Some of the CIA's employees' last names were not published in the article 
for "security reasons" which were also unnamed.

For all of the hamfisted attempts at being delightfully jaunty, I wouldn't 
consider it a good thing for the CIA to have wished me well were I 
suffering from cancer like Alex Trebek is now. I don't know of any CIA 
plans against Trebek per se, but generally speaking it's the CIA's job to 
deal in murder and misfortune in people the CIA aims to covertly kill. This 
includes leaders of governments the CIA is charged with upending. For 
example, in March 1960, President Eisenhower authorized the CIA to upend 
the Castro government. To accomplish this Eisenhower gave the CIA $13 
million and permission to ally with the Mafia because the Mafia didn't like 
that Castro had closed down their Cuban brothel and casino businesses.

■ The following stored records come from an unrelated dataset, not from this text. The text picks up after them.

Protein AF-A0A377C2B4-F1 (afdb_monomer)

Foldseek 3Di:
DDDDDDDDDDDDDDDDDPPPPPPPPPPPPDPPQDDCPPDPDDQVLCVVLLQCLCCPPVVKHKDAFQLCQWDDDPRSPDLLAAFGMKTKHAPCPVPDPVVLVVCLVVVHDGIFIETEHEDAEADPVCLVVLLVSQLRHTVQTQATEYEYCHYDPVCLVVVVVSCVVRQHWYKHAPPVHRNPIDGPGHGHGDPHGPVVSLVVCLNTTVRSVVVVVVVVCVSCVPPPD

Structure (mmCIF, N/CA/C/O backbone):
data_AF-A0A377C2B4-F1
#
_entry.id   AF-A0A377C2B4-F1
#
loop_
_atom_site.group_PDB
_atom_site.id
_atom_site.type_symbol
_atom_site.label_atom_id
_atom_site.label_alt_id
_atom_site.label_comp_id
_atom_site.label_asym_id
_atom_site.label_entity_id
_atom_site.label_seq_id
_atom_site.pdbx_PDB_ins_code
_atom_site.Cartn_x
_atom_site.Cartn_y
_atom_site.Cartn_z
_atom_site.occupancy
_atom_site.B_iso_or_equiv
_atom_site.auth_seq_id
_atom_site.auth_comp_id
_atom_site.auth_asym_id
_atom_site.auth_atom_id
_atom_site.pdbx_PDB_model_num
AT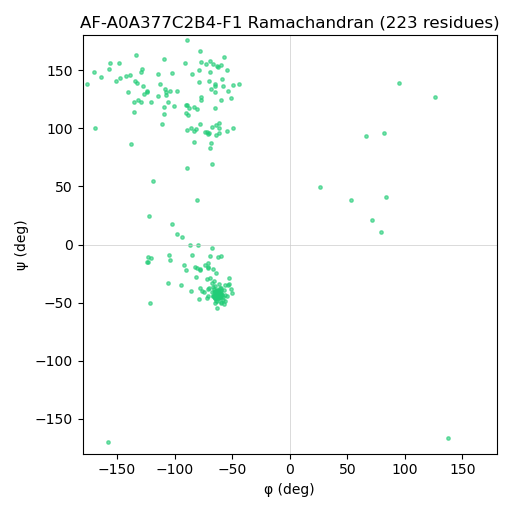OM 1 N N . MET A 1 1 ? 35.154 -57.307 -9.094 1.00 36.72 1 MET A N 1
ATOM 2 C CA . MET A 1 1 ? 33.927 -57.649 -8.351 1.00 36.72 1 MET A CA 1
ATOM 3 C C . MET A 1 1 ? 32.732 -57.138 -9.145 1.00 36.72 1 MET A C 1
ATOM 5 O O . MET A 1 1 ? 32.657 -55.952 -9.429 1.00 36.72 1 MET A O 1
ATOM 9 N N . THR A 1 2 ? 31.909 -58.080 -9.600 1.00 37.00 2 THR A N 1
ATOM 10 C CA . THR A 1 2 ? 30.548 -57.988 -10.181 1.00 37.00 2 THR A CA 1
ATOM 11 C C . THR A 1 2 ? 29.577 -57.294 -9.205 1.00 37.00 2 THR A C 1
ATOM 13 O O . THR A 1 2 ? 29.885 -57.268 -8.022 1.00 37.00 2 THR A O 1
ATOM 16 N N . ALA A 1 3 ? 28.401 -56.732 -9.509 1.00 31.88 3 ALA A N 1
ATOM 17 C CA . ALA A 1 3 ? 27.420 -56.730 -10.607 1.00 31.88 3 ALA A CA 1
ATOM 18 C C . ALA A 1 3 ? 26.625 -55.393 -10.469 1.00 31.88 3 ALA A C 1
ATOM 20 O O . ALA A 1 3 ? 26.595 -54.835 -9.380 1.00 31.88 3 ALA A O 1
ATOM 21 N N . GLY A 1 4 ? 26.060 -54.723 -11.479 1.00 31.55 4 GLY A N 1
ATOM 22 C CA . GLY A 1 4 ? 24.910 -55.098 -12.310 1.00 31.55 4 GLY A CA 1
ATOM 23 C C . GLY A 1 4 ? 23.874 -53.946 -12.279 1.00 31.55 4 GLY A C 1
ATOM 24 O O . GLY A 1 4 ? 23.489 -53.495 -11.209 1.00 31.55 4 GLY A O 1
ATOM 25 N N . LYS A 1 5 ? 23.428 -53.434 -13.435 1.00 40.22 5 LYS A N 1
ATOM 26 C CA . LYS A 1 5 ? 22.115 -52.747 -13.591 1.00 40.22 5 LYS A CA 1
ATOM 27 C C . LYS A 1 5 ? 21.091 -53.842 -13.985 1.00 40.22 5 LYS A C 1
ATOM 29 O O . LYS A 1 5 ? 21.572 -54.788 -14.613 1.00 40.22 5 LYS A O 1
ATOM 34 N N . PRO A 1 6 ? 19.744 -53.757 -13.774 1.00 40.12 6 PRO A N 1
ATOM 35 C CA . PRO A 1 6 ? 18.919 -52.529 -13.816 1.00 40.12 6 PRO A CA 1
ATOM 36 C C . PRO A 1 6 ? 17.540 -52.527 -13.043 1.00 40.12 6 PRO A C 1
ATOM 38 O O . PRO A 1 6 ? 17.163 -53.500 -12.406 1.00 40.12 6 PRO A O 1
ATOM 41 N N . ARG A 1 7 ? 16.746 -51.456 -13.289 1.00 35.69 7 ARG A N 1
ATOM 42 C CA . ARG A 1 7 ? 15.256 -51.322 -13.428 1.00 35.69 7 ARG A CA 1
ATOM 43 C C . ARG A 1 7 ? 14.322 -50.920 -12.255 1.00 35.69 7 ARG A C 1
ATOM 45 O O . ARG A 1 7 ? 14.433 -51.369 -11.127 1.00 35.69 7 ARG A O 1
ATOM 52 N N . LYS A 1 8 ? 13.369 -50.060 -12.671 1.00 39.88 8 LYS A N 1
ATOM 53 C CA . LYS A 1 8 ? 12.196 -49.421 -12.029 1.00 39.88 8 LYS A CA 1
ATOM 54 C C . LYS A 1 8 ? 11.217 -50.401 -11.376 1.00 39.88 8 LYS A C 1
ATOM 56 O O . LYS A 1 8 ? 11.002 -51.429 -11.996 1.00 39.88 8 LYS A O 1
ATOM 61 N N . TYR A 1 9 ? 10.527 -49.964 -10.314 1.00 33.38 9 TYR A N 1
ATOM 62 C CA . TYR A 1 9 ? 9.126 -50.246 -9.899 1.00 33.38 9 TYR A CA 1
ATOM 63 C C . TYR A 1 9 ? 8.805 -49.265 -8.742 1.00 33.38 9 TYR A C 1
ATOM 65 O O . TYR A 1 9 ? 9.730 -48.913 -8.020 1.00 33.38 9 TYR A O 1
ATOM 73 N N . LEU A 1 10 ? 7.612 -48.738 -8.463 1.00 26.67 10 LEU A N 1
ATOM 74 C CA . LEU A 1 10 ? 6.249 -48.788 -8.999 1.00 26.67 10 LEU A CA 1
ATOM 75 C C . LEU A 1 10 ? 5.538 -47.575 -8.347 1.00 26.67 10 LEU A C 1
ATOM 77 O O . LEU A 1 10 ? 5.833 -47.267 -7.191 1.00 26.67 10 LEU A O 1
ATOM 81 N N . TRP A 1 11 ? 4.628 -46.892 -9.047 1.00 28.12 11 TRP A N 1
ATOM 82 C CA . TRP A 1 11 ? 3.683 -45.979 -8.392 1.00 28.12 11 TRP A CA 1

People in power mishandling public relations

https://www.youtube.com/watch?v=LA1KSE4OrOY -- Facebook chief Mark 
Zuckerberg failing to land a joke about how Facebook doesn't care about its 
users privacy.

https://www.youtube.com/watch?v=3sVYQo_UktY -- Hillary Clinton was asked to 
give advice to 2020 US presidential candidates based on her experience in 
2016. Her response: "Don't get on the wrong side of Vladimir Putin, that 
would be the first [point of advice]."

https://www.youtube.com/watch?v=fUq7ZWTzNxM -- Joe Biden can't handle tough 
questions about Venezuela (he's pro-coup), Iraq (he was pro-invasion and 
later admitted he was wrong when his admission posed no threat to continued 
Iraq occupation).





Economics: How can we afford UBI? Perhaps we draw money from "defense" 
budget to pay for it?

http://www.world-psi.org/sites/default/files/documents/research/en_ubi_full_report_2019.pdf 
-- a study claiming there is no evidence showing that UBI could be sustained.

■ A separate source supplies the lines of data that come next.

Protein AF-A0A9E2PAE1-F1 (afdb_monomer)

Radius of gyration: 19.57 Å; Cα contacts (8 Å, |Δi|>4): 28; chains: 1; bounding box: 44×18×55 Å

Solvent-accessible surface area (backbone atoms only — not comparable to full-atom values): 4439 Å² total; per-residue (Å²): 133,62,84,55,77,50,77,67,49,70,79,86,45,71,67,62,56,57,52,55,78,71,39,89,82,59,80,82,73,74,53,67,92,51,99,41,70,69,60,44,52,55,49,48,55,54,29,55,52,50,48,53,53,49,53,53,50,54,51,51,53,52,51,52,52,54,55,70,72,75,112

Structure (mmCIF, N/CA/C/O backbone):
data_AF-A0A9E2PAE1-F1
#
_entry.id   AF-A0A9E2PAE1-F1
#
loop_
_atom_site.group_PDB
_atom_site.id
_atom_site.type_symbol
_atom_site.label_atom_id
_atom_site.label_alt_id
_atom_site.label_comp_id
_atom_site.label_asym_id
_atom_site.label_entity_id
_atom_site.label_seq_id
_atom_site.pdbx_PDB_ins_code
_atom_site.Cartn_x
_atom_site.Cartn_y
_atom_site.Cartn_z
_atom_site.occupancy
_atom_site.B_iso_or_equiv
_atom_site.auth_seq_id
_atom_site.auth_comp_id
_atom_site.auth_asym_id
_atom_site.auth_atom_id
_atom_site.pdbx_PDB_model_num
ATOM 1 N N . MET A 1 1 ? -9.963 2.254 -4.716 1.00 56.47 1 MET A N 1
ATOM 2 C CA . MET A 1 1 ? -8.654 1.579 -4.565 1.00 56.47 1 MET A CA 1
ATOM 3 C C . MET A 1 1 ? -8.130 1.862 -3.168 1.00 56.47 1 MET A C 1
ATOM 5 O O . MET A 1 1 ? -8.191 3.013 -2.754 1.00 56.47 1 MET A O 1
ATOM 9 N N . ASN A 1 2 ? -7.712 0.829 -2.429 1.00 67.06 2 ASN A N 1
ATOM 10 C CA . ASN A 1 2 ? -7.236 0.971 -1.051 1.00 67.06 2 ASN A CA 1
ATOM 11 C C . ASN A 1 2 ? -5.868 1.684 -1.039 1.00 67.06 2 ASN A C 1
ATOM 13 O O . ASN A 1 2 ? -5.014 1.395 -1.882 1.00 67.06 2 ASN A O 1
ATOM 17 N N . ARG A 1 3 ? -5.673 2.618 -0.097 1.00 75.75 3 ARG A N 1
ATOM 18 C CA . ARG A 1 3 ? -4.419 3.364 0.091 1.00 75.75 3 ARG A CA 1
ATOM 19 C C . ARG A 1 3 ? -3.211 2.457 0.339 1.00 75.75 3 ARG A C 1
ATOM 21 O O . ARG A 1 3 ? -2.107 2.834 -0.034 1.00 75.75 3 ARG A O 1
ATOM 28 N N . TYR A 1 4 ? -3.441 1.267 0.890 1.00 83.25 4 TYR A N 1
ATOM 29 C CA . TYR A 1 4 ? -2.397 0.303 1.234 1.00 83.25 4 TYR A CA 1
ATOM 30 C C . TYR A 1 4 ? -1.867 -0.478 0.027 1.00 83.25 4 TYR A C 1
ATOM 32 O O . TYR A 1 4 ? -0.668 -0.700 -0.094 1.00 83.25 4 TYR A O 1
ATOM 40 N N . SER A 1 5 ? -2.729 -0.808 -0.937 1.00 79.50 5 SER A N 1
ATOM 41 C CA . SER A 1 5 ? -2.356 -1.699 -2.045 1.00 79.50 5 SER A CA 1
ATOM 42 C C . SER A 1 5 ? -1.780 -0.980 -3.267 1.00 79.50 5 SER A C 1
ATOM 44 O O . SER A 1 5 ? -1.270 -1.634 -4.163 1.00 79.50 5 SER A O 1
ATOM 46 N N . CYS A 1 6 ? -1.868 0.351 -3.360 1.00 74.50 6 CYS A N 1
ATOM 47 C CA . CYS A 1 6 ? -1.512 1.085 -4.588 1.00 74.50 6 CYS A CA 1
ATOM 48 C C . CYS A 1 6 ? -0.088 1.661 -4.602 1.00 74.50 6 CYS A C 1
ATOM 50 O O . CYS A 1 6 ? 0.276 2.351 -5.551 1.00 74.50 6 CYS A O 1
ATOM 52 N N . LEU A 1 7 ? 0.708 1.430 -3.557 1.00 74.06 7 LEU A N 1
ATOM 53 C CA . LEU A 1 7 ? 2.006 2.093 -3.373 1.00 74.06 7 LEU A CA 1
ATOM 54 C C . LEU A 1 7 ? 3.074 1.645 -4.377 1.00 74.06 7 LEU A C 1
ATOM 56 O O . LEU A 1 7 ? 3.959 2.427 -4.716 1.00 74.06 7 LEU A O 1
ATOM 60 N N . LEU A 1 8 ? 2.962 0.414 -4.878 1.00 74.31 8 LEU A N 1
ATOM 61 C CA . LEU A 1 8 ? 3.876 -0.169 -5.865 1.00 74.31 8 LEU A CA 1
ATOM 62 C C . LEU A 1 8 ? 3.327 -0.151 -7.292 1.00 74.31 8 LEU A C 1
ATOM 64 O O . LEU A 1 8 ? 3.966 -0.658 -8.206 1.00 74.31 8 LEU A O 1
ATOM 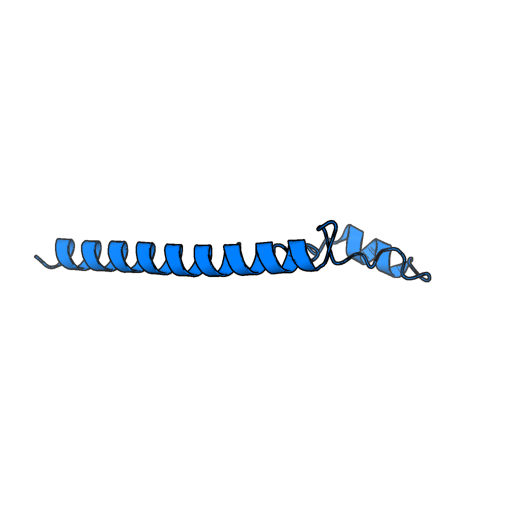68 N N . PHE A 1 9 ? 2.146 0.428 -7.498 1.00 72.69 9 PHE A N 1
ATOM 69 C CA . PHE A 1 9 ? 1.549 0.507 -8.820 1.00 72.69 9 PHE A CA 1
ATOM 70 C C . PHE A 1 9 ? 1.784 1.882 -9.424 1.00 72.69 9 PHE A C 1
ATOM 72 O O . PHE A 1 9 ? 1.619 2.919 -8.775 1.00 72.69 9 PHE A O 1
ATOM 79 N N . THR A 1 10 ? 2.100 1.899 -10.717 1.00 74.25 10 THR A N 1
ATOM 80 C CA . THR A 1 10 ? 2.059 3.132 -11.494 1.00 74.25 10 THR A CA 1
ATOM 81 C C . THR A 1 10 ? 0.648 3.706 -11.424 1.00 74.25 10 THR A C 1
ATOM 83 O O . THR A 1 10 ? -0.321 3.051 -11.810 1.00 74.25 10 THR A O 1
ATOM 86 N N . LYS A 1 11 ? 0.522 4.951 -10.956 1.00 77.81 11 LYS A N 1
ATOM 87 C CA . LYS A 1 11 ? -0.751 5.670 -11.010 1.00 77.81 11 LYS A CA 1
ATOM 88 C C . LYS A 1 11 ? -1.075 5.956 -12.479 1.00 77.81 11 LYS A C 1
ATOM 90 O O . LYS A 1 11 ? -0.313 6.689 -13.116 1.00 77.81 11 LYS A O 1
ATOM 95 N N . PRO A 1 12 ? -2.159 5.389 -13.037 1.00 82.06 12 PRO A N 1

https://www.theguardian.com/commentisfree/2019/may/06/universal-basic-income-public-realm-poverty-inequality 
-- New Economics Foundation's Anna Coote reiterating how UBI just can't work:

> Money spent on cash payments cannot be invested elsewhere. The more
> generous the payments, the wider the range of recipients, the longer the
> scheme continues, the less money will be left to build the structures
> and systems that are needed to realise UBI’s progressive goals.

It's not clear that Coote's take on this isn't just a "think tank" ad 
posing as an article, or that (if we take Coote's insistence more 
seriously) that people wouldn't spend money on all sorts of local 
businesses. Isn't that investment? Right now the US is spending trillions 
on killing people. Who benefits from those investments?

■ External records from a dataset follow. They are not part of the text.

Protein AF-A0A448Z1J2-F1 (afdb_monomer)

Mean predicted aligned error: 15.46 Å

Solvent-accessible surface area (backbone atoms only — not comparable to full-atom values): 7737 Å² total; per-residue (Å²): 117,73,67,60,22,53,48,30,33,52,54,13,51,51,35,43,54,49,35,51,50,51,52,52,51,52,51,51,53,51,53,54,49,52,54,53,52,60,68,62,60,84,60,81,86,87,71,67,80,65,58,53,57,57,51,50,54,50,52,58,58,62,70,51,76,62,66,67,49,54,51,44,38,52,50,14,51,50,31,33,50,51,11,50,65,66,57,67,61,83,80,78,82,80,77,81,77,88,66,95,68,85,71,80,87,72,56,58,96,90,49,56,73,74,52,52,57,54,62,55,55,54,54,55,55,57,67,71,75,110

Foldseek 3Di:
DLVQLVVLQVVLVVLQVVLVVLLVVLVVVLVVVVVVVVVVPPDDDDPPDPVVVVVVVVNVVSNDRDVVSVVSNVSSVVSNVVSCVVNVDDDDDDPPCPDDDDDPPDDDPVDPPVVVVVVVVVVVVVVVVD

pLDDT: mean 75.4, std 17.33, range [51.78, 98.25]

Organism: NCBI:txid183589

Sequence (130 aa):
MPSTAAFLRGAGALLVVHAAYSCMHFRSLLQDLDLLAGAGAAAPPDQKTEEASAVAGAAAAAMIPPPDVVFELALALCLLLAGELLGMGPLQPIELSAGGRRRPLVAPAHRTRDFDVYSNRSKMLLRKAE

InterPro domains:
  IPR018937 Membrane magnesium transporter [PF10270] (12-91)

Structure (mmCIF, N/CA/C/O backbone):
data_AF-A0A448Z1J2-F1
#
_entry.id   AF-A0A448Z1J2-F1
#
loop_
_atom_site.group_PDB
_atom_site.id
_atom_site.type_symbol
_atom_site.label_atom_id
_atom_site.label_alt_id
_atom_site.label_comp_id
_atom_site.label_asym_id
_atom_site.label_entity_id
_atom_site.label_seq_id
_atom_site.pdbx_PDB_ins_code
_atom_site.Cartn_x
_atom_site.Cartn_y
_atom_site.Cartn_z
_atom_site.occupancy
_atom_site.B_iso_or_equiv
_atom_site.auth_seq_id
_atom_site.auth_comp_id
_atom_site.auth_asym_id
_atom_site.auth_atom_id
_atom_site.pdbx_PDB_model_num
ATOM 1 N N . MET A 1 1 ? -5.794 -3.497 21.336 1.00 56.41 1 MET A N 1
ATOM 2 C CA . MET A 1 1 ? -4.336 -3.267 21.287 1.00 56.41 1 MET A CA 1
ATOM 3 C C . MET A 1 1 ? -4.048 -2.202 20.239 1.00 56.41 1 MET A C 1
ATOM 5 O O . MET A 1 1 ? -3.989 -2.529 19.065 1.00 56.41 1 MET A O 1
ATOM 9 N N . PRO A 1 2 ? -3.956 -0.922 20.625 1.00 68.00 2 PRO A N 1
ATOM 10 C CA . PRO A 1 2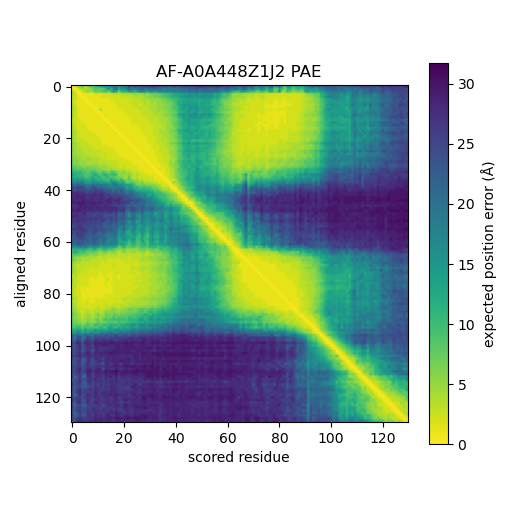 ? -3.748 0.173 19.671 1.00 68.00 2 PRO A CA 1
ATOM 11 C C . PRO A 1 2 ? -2.375 0.119 18.972 1.00 68.00 2 PRO A C 1
ATOM 13 O O . PRO A 1 2 ? -2.227 0.649 17.874 1.00 68.00 2 PRO A O 1
ATOM 16 N N . SER A 1 3 ? -1.390 -0.563 19.567 1.00 85.62 3 SER A N 1
ATOM 17 C CA . SER A 1 3 ? -0.029 -0.676 19.030 1.00 85.62 3 SER A CA 1
ATOM 18 C C . SER A 1 3 ? 0.064 -1.497 17.740 1.00 85.62 3 SER A C 1
ATOM 20 O O . SER A 1 3 ? 0.822 -1.130 16.847 1.00 85.62 3 SER A O 1
ATOM 22 N N . THR A 1 4 ? -0.714 -2.575 17.598 1.00 93.00 4 THR A N 1
ATOM 23 C CA . THR A 1 4 ? -0.645 -3.452 16.416 1.00 93.00 4 THR A CA 1
ATOM 24 C C . THR A 1 4 ? -1.272 -2.807 15.182 1.00 93.00 4 THR A C 1
ATOM 26 O O . THR A 1 4 ? -0.691 -2.866 14.104 1.00 93.00 4 THR A O 1
ATOM 29 N N . ALA A 1 5 ? -2.411 -2.126 15.337 1.00 93.38 5 ALA A N 1
ATOM 30 C CA . ALA A 1 5 ? -3.055 -1.389 14.248 1.00 93.38 5 ALA A CA 1
ATOM 31 C C . ALA A 1 5 ? -2.168 -0.244 13.729 1.00 93.38 5 ALA A C 1
ATOM 33 O O . ALA A 1 5 ? -2.017 -0.072 12.521 1.00 93.38 5 ALA A O 1
ATOM 34 N N . ALA A 1 6 ? -1.531 0.508 14.636 1.00 94.75 6 ALA A N 1
ATOM 35 C CA . ALA A 1 6 ? -0.580 1.555 14.266 1.00 94.75 6 ALA A CA 1
ATOM 36 C C . ALA A 1 6 ? 0.643 0.988 13.525 1.00 94.75 6 ALA A C 1
ATOM 38 O O . ALA A 1 6 ? 1.057 1.550 12.513 1.00 94.75 6 ALA A O 1
ATOM 39 N N . PHE A 1 7 ? 1.176 -0.148 13.986 1.00 96.81 7 PHE A N 1
ATOM 40 C CA . PHE A 1 7 ? 2.276 -0.837 13.315 1.00 96.81 7 PHE A CA 1
ATOM 41 C C . PHE A 1 7 ? 1.901 -1.284 11.895 1.00 96.81 7 PHE A C 1
ATOM 43 O O . PHE A 1 7 ? 2.641 -0.997 10.960 1.00 96.81 7 PHE A O 1
ATOM 50 N N . LEU A 1 8 ? 0.738 -1.921 11.714 1.00 97.00 8 LEU A N 1
ATOM 51 C CA . LEU A 1 8 ? 0.266 -2.379 10.399 1.00 97.00 8 LEU A CA 1
ATOM 52 C C . LEU A 1 8 ? 0.074 -1.220 9.416 1.00 97.00 8 LEU A C 1
ATOM 54 O O . LEU A 1 8 ? 0.506 -1.316 8.270 1.00 97.00 8 LEU A O 1
ATOM 58 N N . ARG A 1 9 ? -0.505 -0.103 9.876 1.00 96.94 9 ARG A N 1
ATOM 59 C CA . ARG A 1 9 ? -0.630 1.119 9.069 1.00 96.94 9 ARG A CA 1
ATOM 60 C C . ARG A 1 9 ? 0.732 1.675 8.666 1.00 96.94 9 ARG A C 1
ATOM 62 O O . ARG A 1 9 ? 0.930 2.009 7.504 1.00 96.94 9 ARG A O 1
ATOM 69 N N . GLY A 1 10 ? 1.667 1.755 9.614 1.00 97.50 10 GLY A N 1
ATOM 70 C CA . GLY A 1 10 ? 3.019 2.252 9.360 1.00 97.50 10 GLY A CA 1
ATOM 71 C C . GLY A 1 10 ? 3.784 1.380 8.364 1.00 97.50 10 GLY A C 1
ATOM 72 O O . GLY A 1 10 ? 4.340 1.896 7.399 1.00 97.50 10 GLY A O 1
ATOM 73 N N . ALA A 1 11 ? 3.759 0.059 8.558 1.00 97.50 11 ALA A N 1
ATOM 74 C CA . ALA A 1 11 ? 4.390 -0.899 7.656 1.00 97.50 11 ALA A CA 1
ATOM 75 C C . ALA A 1 11 ? 3.762 -0.858 6.254 1.00 97.50 11 ALA A C 1
ATOM 77 O O . ALA A 1 11 ? 4.482 -0.778 5.262 1.00 97.50 11 ALA A O 1
ATOM 78 N N . GLY A 1 12 ? 2.428 -0.841 6.166 1.00 97.44 12 GLY A N 1
ATOM 79 C CA . GLY A 1 12 ? 1.718 -0.719 4.896 1.00 97.44 12 GLY A CA 1
ATOM 80 C C . GLY A 1 12 ? 2.039 0.589 4.167 1.00 97.44 12 GLY A C 1
ATOM 81 O O . GLY A 1 12 ? 2.340 0.562 2.979 1.00 97.44 12 GLY A O 1
ATOM 82 N N . ALA A 1 13 ? 2.064 1.726 4.869 1.00 98.00 13 ALA A N 1
ATOM 83 C CA . ALA A 1 13 ? 2.432 3.015 4.279 1.00 98.00 13 ALA A CA 1
ATOM 84 C C . ALA A 1 13 ? 3.871 3.018 3.740 1.00 98.00 13 ALA A C 1
ATOM 86 O O . ALA A 1 13 ? 4.117 3.536 2.651 1.00 98.00 13 ALA A O 1
ATOM 87 N N . LEU A 1 14 ? 4.810 2.407 4.468 1.00 98.06 14 LEU A N 1
ATOM 88 C CA . LEU A 1 14 ? 6.195 2.276 4.024 1.00 98.06 14 LEU A CA 1
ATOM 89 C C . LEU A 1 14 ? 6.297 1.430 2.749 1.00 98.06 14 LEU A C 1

Censorship: Google removes Iran's Press TV from Google, YouTube, and Google 
platforms.

https://www.youtube.com/watch?v=xgwWkwOac-Y -- Press TV was reporting 
what's really going on with Venezuela. Now Google is making that reporting 
harder to find by pulling Press TV from Google's platforms.



Censorship: Is RT inadvertently playing into the hand of their critics by 
publishing fake news?

https://www.youtube.com/watch?v=gZZscnGodwk -- RT's "In Question" posted a 
segment with title "Journalist exposes YouTube child porn crisis".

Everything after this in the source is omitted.